I suppose then for a predict function you just take the means for each X_new from the matrix returned from predict_softbart. For the normalization, it should just be the same as is done by softbart, so having a function normalize_data which returned a list with those objects computed would ease the backend programming of this updated softbart interface. This would open the way towards adding a simulate method as well.

I'd also love to make it a bit convenient to resume the same forest on a new session. Maybe there would be a loadForest function for this? However, it's probably more complex than that.

Sorry for my rambling! I think softBART is a very cool approach with competitive performance and would love to see it become more widely accessible. Thanks for putting it out there!
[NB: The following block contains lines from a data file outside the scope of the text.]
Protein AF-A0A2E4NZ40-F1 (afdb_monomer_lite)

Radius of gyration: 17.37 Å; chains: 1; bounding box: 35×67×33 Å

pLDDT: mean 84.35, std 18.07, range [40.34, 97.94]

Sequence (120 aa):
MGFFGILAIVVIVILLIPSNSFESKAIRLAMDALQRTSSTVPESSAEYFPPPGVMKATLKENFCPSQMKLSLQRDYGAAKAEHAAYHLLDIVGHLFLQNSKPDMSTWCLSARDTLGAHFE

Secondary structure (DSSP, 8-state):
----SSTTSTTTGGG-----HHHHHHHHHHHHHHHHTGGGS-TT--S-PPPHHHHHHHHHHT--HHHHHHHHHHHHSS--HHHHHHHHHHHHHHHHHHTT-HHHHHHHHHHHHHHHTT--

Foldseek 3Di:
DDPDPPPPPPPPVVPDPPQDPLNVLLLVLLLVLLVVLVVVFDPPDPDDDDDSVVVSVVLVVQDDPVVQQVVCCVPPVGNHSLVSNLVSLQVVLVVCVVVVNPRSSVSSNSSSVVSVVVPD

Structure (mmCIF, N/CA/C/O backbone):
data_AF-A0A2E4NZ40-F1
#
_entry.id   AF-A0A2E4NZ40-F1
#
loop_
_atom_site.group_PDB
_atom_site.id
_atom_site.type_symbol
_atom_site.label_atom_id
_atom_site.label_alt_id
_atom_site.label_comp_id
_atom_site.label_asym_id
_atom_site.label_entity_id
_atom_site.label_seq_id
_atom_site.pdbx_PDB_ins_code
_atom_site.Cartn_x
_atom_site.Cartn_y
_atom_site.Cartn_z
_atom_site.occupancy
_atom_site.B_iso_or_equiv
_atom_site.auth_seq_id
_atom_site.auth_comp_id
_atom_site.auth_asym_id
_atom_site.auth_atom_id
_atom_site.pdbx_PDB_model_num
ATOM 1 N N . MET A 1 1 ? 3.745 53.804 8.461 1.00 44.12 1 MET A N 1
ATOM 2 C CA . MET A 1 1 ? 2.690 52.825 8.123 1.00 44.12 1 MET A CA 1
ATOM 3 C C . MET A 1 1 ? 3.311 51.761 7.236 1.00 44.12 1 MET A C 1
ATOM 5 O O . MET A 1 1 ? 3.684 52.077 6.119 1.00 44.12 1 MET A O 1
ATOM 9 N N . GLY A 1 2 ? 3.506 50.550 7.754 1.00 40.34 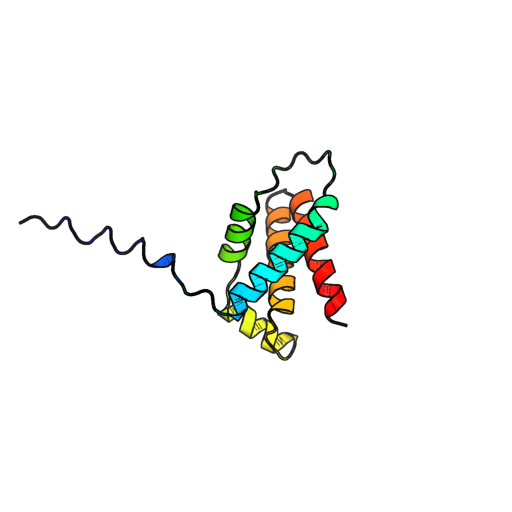2 GLY A N 1
ATOM 10 C CA . GLY A 1 2 ? 4.099 49.437 7.011 1.00 40.34 2 GLY A CA 1
ATOM 11 C C . GLY A 1 2 ? 3.403 48.140 7.403 1.00 40.34 2 GLY A C 1
ATOM 12 O O . GLY A 1 2 ? 3.821 47.472 8.341 1.00 40.34 2 GLY A O 1
ATOM 13 N N . PHE A 1 3 ? 2.302 47.827 6.721 1.00 46.97 3 PHE A N 1
ATOM 14 C CA . PHE A 1 3 ? 1.585 46.554 6.826 1.00 46.97 3 PHE A CA 1
ATOM 15 C C . PHE A 1 3 ? 2.329 45.497 5.992 1.00 46.97 3 PHE A C 1
ATOM 17 O O . PHE A 1 3 ? 1.951 45.215 4.863 1.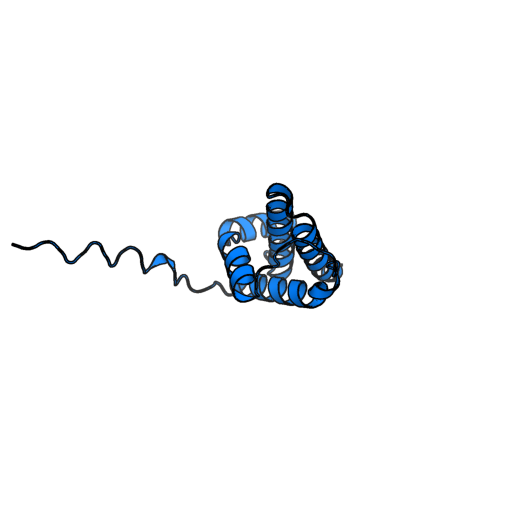00 46.97 3 PHE A O 1
ATOM 24 N N . PHE A 1 4 ? 3.411 44.927 6.525 1.00 47.97 4 PHE A N 1
ATOM 25 C CA . PHE A 1 4 ? 4.145 43.827 5.873 1.00 47.97 4 PHE A CA 1
ATOM 26 C C . PHE A 1 4 ? 4.529 42.717 6.864 1.00 47.97 4 PHE A C 1
ATOM 28 O O . PHE A 1 4 ? 5.645 42.215 6.847 1.00 47.97 4 PHE A O 1
ATOM 35 N N . GLY A 1 5 ? 3.610 42.332 7.759 1.00 46.25 5 GLY A N 1
ATOM 36 C CA . GLY A 1 5 ? 3.924 41.379 8.835 1.00 46.25 5 GLY A CA 1
ATOM 37 C C . GLY A 1 5 ? 2.995 40.177 9.018 1.00 46.25 5 GLY A C 1
ATOM 38 O O . GLY A 1 5 ? 3.295 39.349 9.866 1.00 46.25 5 GLY A O 1
ATOM 39 N N . ILE A 1 6 ? 1.873 40.056 8.292 1.00 49.22 6 ILE A N 1
ATOM 40 C CA . ILE A 1 6 ? 0.815 39.090 8.682 1.00 49.22 6 ILE A CA 1
ATOM 41 C C . ILE A 1 6 ? 0.540 38.003 7.626 1.00 49.22 6 ILE A C 1
ATOM 43 O O . ILE A 1 6 ? -0.086 36.995 7.934 1.00 49.22 6 ILE A O 1
ATOM 47 N N . LEU A 1 7 ? 1.068 38.108 6.400 1.00 46.00 7 LEU A N 1
ATOM 48 C CA . LEU A 1 7 ? 0.729 37.131 5.352 1.00 46.00 7 LEU A CA 1
ATOM 49 C C . LEU A 1 7 ? 1.567 35.837 5.360 1.00 46.00 7 LEU A C 1
ATOM 51 O O . LEU A 1 7 ? 1.178 34.865 4.722 1.00 46.00 7 LEU A O 1
ATOM 55 N N . ALA A 1 8 ? 2.687 35.782 6.088 1.00 48.66 8 ALA A N 1
ATOM 56 C CA . ALA A 1 8 ? 3.590 34.622 6.061 1.00 48.66 8 ALA A CA 1
ATOM 57 C C . ALA A 1 8 ? 3.261 33.526 7.096 1.00 48.66 8 ALA A C 1
ATOM 59 O O . ALA A 1 8 ? 3.810 32.430 7.022 1.00 48.66 8 ALA A O 1
ATOM 60 N N . ILE A 1 9 ? 2.365 33.784 8.057 1.00 49.06 9 ILE A N 1
ATOM 61 C CA . ILE A 1 9 ? 2.117 32.855 9.178 1.00 49.06 9 ILE A CA 1
ATOM 62 C C . ILE A 1 9 ? 0.995 31.848 8.864 1.00 49.06 9 ILE A C 1
ATOM 64 O O . ILE A 1 9 ? 0.932 30.779 9.464 1.00 49.06 9 ILE A O 1
ATOM 68 N N . VAL A 1 10 ? 0.144 32.120 7.870 1.00 47.16 10 VAL A N 1
ATOM 69 C CA . VAL A 1 10 ? -1.031 31.274 7.586 1.00 47.16 10 VAL A CA 1
ATOM 70 C C . VAL A 1 10 ? -0.674 29.985 6.825 1.00 47.16 10 VAL A C 1
ATOM 72 O O . VAL A 1 10 ? -1.402 29.002 6.915 1.00 47.16 10 VAL A O 1
ATOM 75 N N . VAL A 1 11 ? 0.475 29.921 6.143 1.00 48.25 11 VAL A N 1
ATOM 76 C CA . VAL A 1 11 ? 0.829 28.762 5.293 1.00 48.25 11 VAL A CA 1
ATOM 77 C C . VAL A 1 11 ? 1.580 27.652 6.051 1.00 48.25 11 VAL A C 1
ATOM 79 O O . VAL A 1 11 ? 1.595 26.509 5.606 1.00 48.25 11 VAL A O 1
ATOM 82 N N . ILE A 1 12 ? 2.146 27.923 7.232 1.00 46.12 12 ILE A N 1
ATOM 83 C CA . ILE A 1 12 ? 2.982 26.935 7.951 1.00 46.12 12 ILE A CA 1
ATOM 84 C C . ILE A 1 12 ? 2.168 26.058 8.927 1.00 46.12 12 ILE A C 1
ATOM 86 O O . ILE A 1 12 ? 2.603 24.971 9.301 1.00 46.12 12 ILE A O 1
ATOM 90 N N . VAL A 1 13 ? 0.948 26.457 9.298 1.00 44.31 13 VAL A N 1
ATOM 91 C CA . VAL A 1 13 ? 0.167 25.750 10.336 1.00 44.31 13 VAL A CA 1
ATOM 92 C C . VAL A 1 13 ? -0.576 24.508 9.808 1.00 44.31 13 VAL A C 1
ATOM 94 O O . VAL A 1 13 ? -0.995 23.664 10.595 1.00 44.31 13 VAL A O 1
ATOM 97 N N . ILE A 1 14 ? -0.673 24.305 8.490 1.00 48.12 14 ILE A N 1
ATOM 98 C CA . ILE A 1 14 ? -1.372 23.133 7.917 1.00 48.12 14 ILE A CA 1
ATOM 99 C C . ILE A 1 14 ? -0.547 21.830 8.053 1.00 48.12 14 ILE A C 1
ATOM 101 O O . ILE A 1 14 ? -1.096 20.735 7.970 1.00 48.12 14 ILE A O 1
ATOM 105 N N . LEU A 1 15 ? 0.757 21.907 8.351 1.00 47.19 15 LEU A N 1
ATOM 106 C CA . LEU A 1 15 ? 1.655 20.738 8.381 1.00 47.19 15 LEU A CA 1
ATOM 107 C C . LEU A 1 15 ? 1.771 20.014 9.735 1.00 47.19 15 LEU A C 1
ATOM 109 O O . LEU A 1 15 ? 2.466 19.001 9.825 1.00 47.19 15 LEU A O 1
ATOM 113 N N . LEU A 1 16 ? 1.088 20.479 10.782 1.00 45.56 16 LEU A N 1
ATOM 114 C CA . LEU A 1 16 ? 1.142 19.869 12.118 1.00 45.56 16 LEU A CA 1
ATOM 115 C C . LEU A 1 16 ? -0.252 19.489 12.618 1.00 45.56 16 LEU A C 1
ATOM 117 O O . LEU A 1 16 ? -0.644 19.807 13.738 1.00 45.56 16 LEU A O 1
ATOM 121 N N . ILE A 1 17 ? -1.010 18.771 11.789 1.00 51.38 17 ILE A N 1
ATOM 122 C CA . ILE A 1 17 ? -2.161 18.020 12.290 1.00 51.38 17 ILE A CA 1
ATOM 123 C C . ILE A 1 17 ? -1.585 16.858 13.115 1.00 51.38 17 ILE A C 1
ATOM 125 O O . ILE A 1 17 ? -0.846 16.038 12.556 1.00 51.38 17 ILE A O 1
ATOM 129 N N . PRO A 1 18 ? -1.856 16.775 14.433 1.00 45.22 18 PRO A N 1
ATOM 130 C CA . PRO A 1 18 ? -1.430 15.637 15.232 1.00 45.22 18 PRO A CA 1
ATOM 131 C C . PRO A 1 18 ? -2.010 14.388 14.578 1.00 45.22 18 PRO A C 1
ATOM 133 O O . PRO A 1 18 ? -3.228 14.242 14.474 1.00 45.22 18 PRO A O 1
ATOM 136 N N . SER A 1 19 ? -1.132 13.519 14.074 1.00 50.44 19 SER A N 1
ATOM 137 C CA . SER A 1 19 ? -1.541 12.281 13.423 1.00 50.44 19 SER A CA 1
ATOM 138 C C . SER A 1 19 ? -2.411 11.513 14.410 1.00 50.44 19 SER A C 1
ATOM 140 O O . SER A 1 19 ? -1.933 11.068 15.455 1.00 50.44 19 SER A O 1
ATOM 142 N N . ASN A 1 20 ? -3.704 11.415 14.106 1.00 64.56 20 ASN A N 1
ATOM 143 C CA . ASN A 1 20 ? -4.657 10.695 14.936 1.00 64.56 20 ASN A CA 1
ATOM 144 C C . ASN A 1 20 ? -4.108 9.268 15.122 1.00 64.56 20 ASN A C 1
ATOM 146 O O . ASN A 1 20 ? -3.550 8.713 14.172 1.00 64.56 20 ASN A O 1
ATOM 150 N N . SER A 1 21 ? -4.215 8.665 16.312 1.00 82.62 21 SER A N 1
ATOM 151 C CA . SER A 1 21 ? -3.591 7.353 16.596 1.00 82.62 21 SER A CA 1
ATOM 152 C C . SER A 1 21 ? -3.937 6.300 15.534 1.00 82.62 21 SER A C 1
ATOM 154 O O . SER A 1 21 ? -3.101 5.485 15.153 1.00 82.62 21 SER A O 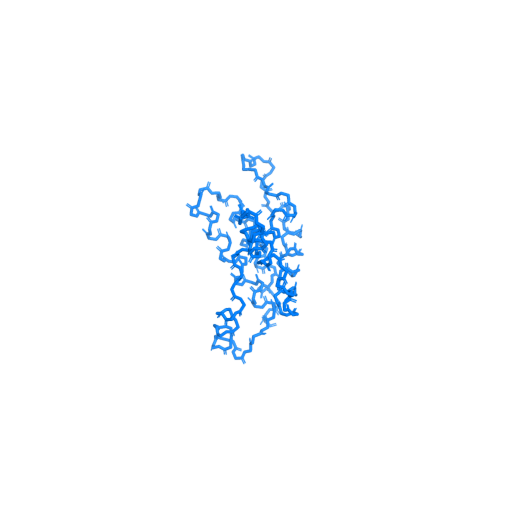1
ATOM 156 N N . PHE A 1 22 ? -5.151 6.400 14.991 1.00 91.44 22 PHE A N 1
ATOM 157 C CA . PHE A 1 22 ? -5.652 5.643 13.852 1.00 91.44 22 PHE A CA 1
ATOM 158 C C . PHE A 1 22 ? -4.863 5.858 12.549 1.00 91.44 22 PHE A C 1
ATOM 160 O O . PHE A 1 22 ? -4.393 4.889 11.965 1.00 91.44 22 PHE A O 1
ATOM 167 N N . GLU A 1 23 ? -4.701 7.108 12.105 1.00 93.12 23 GLU A N 1
ATOM 168 C CA . GLU A 1 23 ? -3.974 7.455 10.875 1.00 93.12 23 GLU A CA 1
ATOM 169 C C . GLU A 1 23 ? -2.507 7.038 10.981 1.00 93.12 23 GLU A C 1
ATOM 171 O O . GLU A 1 23 ? -1.984 6.354 10.105 1.00 93.12 23 GLU A O 1
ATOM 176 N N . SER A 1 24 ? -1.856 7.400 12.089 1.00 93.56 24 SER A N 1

wdkrnls commented 2 years ago

It occured to me that when optimizing a softBART prediction function it would be important to utilitize the predicted standard errors to steer the optimizer towards considering maximum performance in "high confidence" regimes. That seems to me a somewhat unappreciated major advantage of a statistical model like softBART over ML methods like Random Forests or XGBoost.

wdkrnls commented 2 years ago

I think you mean hypers <- Hypers(X, Y) but I'm not 100% sure. I'm just getting to that. I also discovered that forrest$predict_iteration(X, 0) causes R to crash. Seems like good place for stop(i > 0L) to come first, but that was mostly me forgetting to type Opts(cache_trees=TRUE) and wondering why no index was working: not a big deal. I figured that out and was able to get SoftBart to give me mean and variance of the predictions for the normalized scale. Now I just have to fully convince myself I know how to get back to the original scale and try that optimization.
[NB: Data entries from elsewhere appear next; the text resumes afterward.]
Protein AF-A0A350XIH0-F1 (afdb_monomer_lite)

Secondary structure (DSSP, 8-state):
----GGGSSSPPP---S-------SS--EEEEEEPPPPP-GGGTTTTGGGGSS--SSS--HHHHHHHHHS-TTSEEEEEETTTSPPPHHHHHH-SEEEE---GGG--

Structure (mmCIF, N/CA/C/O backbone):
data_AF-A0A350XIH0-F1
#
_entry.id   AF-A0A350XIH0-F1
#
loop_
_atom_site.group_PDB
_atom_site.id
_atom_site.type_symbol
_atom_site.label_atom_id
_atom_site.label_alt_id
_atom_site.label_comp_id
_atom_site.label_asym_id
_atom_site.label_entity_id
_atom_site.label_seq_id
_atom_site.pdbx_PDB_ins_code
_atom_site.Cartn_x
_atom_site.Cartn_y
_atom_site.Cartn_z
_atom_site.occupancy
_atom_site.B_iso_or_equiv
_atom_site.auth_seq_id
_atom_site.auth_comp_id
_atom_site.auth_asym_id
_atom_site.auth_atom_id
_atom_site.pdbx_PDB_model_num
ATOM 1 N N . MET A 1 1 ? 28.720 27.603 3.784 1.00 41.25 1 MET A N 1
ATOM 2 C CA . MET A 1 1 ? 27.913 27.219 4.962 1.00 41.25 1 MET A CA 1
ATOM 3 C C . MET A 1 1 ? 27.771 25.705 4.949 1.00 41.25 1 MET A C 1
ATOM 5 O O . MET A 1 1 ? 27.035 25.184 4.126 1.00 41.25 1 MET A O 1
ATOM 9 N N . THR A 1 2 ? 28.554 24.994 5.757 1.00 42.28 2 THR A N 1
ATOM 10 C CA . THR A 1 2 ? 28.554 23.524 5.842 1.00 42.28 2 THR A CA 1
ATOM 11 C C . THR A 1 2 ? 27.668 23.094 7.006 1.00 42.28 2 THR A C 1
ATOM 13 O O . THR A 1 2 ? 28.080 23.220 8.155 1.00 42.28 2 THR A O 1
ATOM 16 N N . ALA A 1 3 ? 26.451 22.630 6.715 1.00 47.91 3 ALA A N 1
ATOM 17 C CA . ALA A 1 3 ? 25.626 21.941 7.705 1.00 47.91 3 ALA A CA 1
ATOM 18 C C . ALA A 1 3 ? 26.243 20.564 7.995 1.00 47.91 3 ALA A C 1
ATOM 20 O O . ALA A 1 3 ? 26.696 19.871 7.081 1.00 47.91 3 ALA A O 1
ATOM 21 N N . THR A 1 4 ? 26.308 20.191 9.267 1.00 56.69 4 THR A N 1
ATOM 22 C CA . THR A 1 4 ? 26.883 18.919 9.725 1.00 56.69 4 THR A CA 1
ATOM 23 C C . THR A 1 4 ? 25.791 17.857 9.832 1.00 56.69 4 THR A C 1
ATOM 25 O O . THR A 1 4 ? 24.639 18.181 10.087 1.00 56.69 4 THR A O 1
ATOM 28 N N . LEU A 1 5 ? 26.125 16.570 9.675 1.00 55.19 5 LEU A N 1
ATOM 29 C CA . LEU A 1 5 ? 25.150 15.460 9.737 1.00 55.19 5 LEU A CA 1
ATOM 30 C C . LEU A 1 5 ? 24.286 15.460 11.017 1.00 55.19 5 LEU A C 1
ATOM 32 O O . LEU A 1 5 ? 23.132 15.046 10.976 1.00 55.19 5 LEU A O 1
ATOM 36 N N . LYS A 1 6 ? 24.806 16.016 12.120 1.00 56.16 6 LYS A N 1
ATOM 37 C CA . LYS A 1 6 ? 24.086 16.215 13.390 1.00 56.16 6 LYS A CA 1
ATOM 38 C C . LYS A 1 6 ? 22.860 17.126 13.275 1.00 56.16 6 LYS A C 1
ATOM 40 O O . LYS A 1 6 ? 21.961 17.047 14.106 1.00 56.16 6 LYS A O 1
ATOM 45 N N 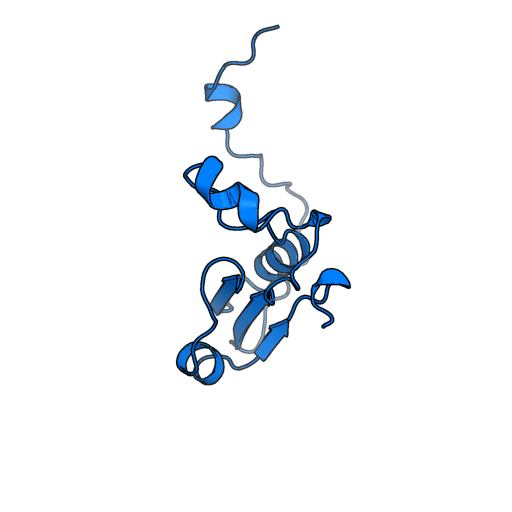. ASP A 1 7 ? 22.807 17.990 12.264 1.00 59.47 7 ASP A N 1
ATOM 46 C CA . ASP A 1 7 ? 21.690 18.911 12.054 1.00 59.47 7 ASP A CA 1
ATOM 47 C C . ASP A 1 7 ? 20.417 18.185 11.584 1.00 59.47 7 ASP A C 1
ATOM 49 O O . ASP A 1 7 ? 19.319 18.688 11.811 1.00 59.47 7 ASP A O 1
ATOM 53 N N . PHE A 1 8 ? 20.552 16.977 11.019 1.00 58.19 8 PHE A N 1
ATOM 54 C CA . PHE A 1 8 ? 19.439 16.125 10.576 1.00 58.19 8 PHE A CA 1
ATOM 55 C C . PHE A 1 8 ? 18.992 15.086 11.618 1.00 58.19 8 PHE A C 1
ATOM 57 O O . PHE A 1 8 ? 17.939 14.479 11.452 1.00 58.19 8 PHE A O 1
ATOM 64 N N . GLU A 1 9 ? 19.767 14.874 12.687 1.00 59.44 9 GLU A N 1
ATOM 65 C CA . GLU A 1 9 ? 19.394 13.985 13.802 1.00 59.44 9 GLU A CA 1
ATOM 66 C C . GLU A 1 9 ? 18.513 14.681 14.846 1.00 59.44 9 GLU A C 1
ATOM 68 O O . GLU A 1 9 ? 17.986 14.034 15.753 1.00 59.44 9 GLU A O 1
ATOM 73 N N . LYS A 1 10 ? 18.335 16.004 14.741 1.00 52.50 10 LYS A N 1
ATOM 74 C CA . LYS A 1 10 ? 17.436 16.731 15.635 1.00 52.50 10 LYS A CA 1
ATOM 75 C C . LYS A 1 10 ? 15.998 16.277 15.364 1.00 52.50 10 LYS A C 1
ATOM 77 O O . LYS A 1 10 ? 15.569 16.330 14.209 1.00 52.50 10 LYS A O 1
ATOM 82 N N . PRO A 1 11 ? 15.238 15.868 16.399 1.00 55.34 11 PRO A N 1
ATOM 83 C CA . PRO A 1 11 ? 13.819 15.617 16.236 1.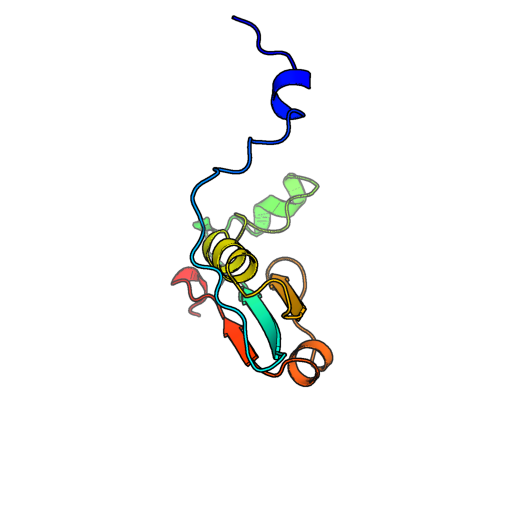00 55.34 11 PRO A CA 1
ATOM 84 C C . PRO A 1 11 ? 13.189 16.873 15.642 1.00 55.34 11 PRO A C 1
ATOM 86 O O . PRO A 1 11 ? 13.379 17.974 16.165 1.00 55.34 11 PRO A O 1
ATOM 89 N N . VAL A 1 12 ? 12.478 16.714 14.526 1.00 61.09 12 VAL A N 1
ATOM 90 C CA . VAL A 1 12 ? 11.653 17.792 13.985 1.00 61.09 12 VAL A CA 1
ATOM 91 C C . VAL A 1 12 ? 10.694 18.189 15.108 1.00 61.09 12 VAL A C 1
ATOM 93 O O . VAL A 1 12 ? 9.988 17.304 15.599 1.00 61.09 12 VAL A O 1
ATOM 96 N N . PRO A 1 13 ? 10.694 19.456 15.566 1.00 53.94 13 PRO A N 1
ATOM 97 C CA . PRO A 1 13 ? 9.810 19.876 16.638 1.00 53.94 13 PRO A CA 1
ATOM 98 C C . PRO A 1 13 ? 8.382 19.532 16.230 1.00 53.94 13 PRO A C 1
ATOM 100 O O . PRO A 1 13 ? 7.910 19.935 15.163 1.00 53.94 13 PRO A O 1
ATOM 103 N N . GLU A 1 14 ? 7.730 18.717 17.054 1.00 57.91 14 GLU A N 1
ATOM 104 C CA . GLU A 1 14 ? 6.330 18.372 16.886 1.00 57.91 14 GLU A CA 1
ATOM 105 C C . GLU A 1 14 ? 5.554 19.689 16.813 1.00 57.91 14 GLU A C 1
ATOM 107 O O . GLU A 1 14 ? 5.606 20.496 17.741 1.00 57.91 14 GLU A O 1
ATOM 112 N N . MET A 1 15 ? 4.934 19.978 15.662 1.00 56.22 15 MET A N 1
ATOM 113 C CA . MET A 1 15 ? 4.177 21.216 15.502 1.00 56.22 15 MET A CA 1
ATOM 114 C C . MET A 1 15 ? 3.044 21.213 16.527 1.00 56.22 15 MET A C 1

wdkrnls commented 2 years ago

It all seemed to work as you said sans the Hypers(original_X, original_Y) bit. I was able to do a blackbox optimization on mu - 2*sd using the markov chain, but I'm sure there is a much more efficient and elegant solution given access the splitting structure and leaf weights. Really cool stuff. The model description part of your paper makes tons of sense, but the analytic arguments for convergence rate and high dimensionality are really trippy stuff. It gets my blood pumping to see there is still much more for me to learn. Thanks again, both for posting your paper and the code which was used to generate the figures (nothing beats working examples for learning), and for taking time to describe how to get started. I'm going to stick with using these forests directly instead of using the softbart interface from now on.

theodds commented 2 years ago

Glad you got things figured out! The original_X and original_Y part don't matter much, it is just used for setting reasonable values of hyperparameters and was to make things mostly scale invariant. And for predict_iteration(X, 0) I guess it might be some indexing issue (can't remember if the input used C++ indexing from 0 or not). Hope things work out well for your project!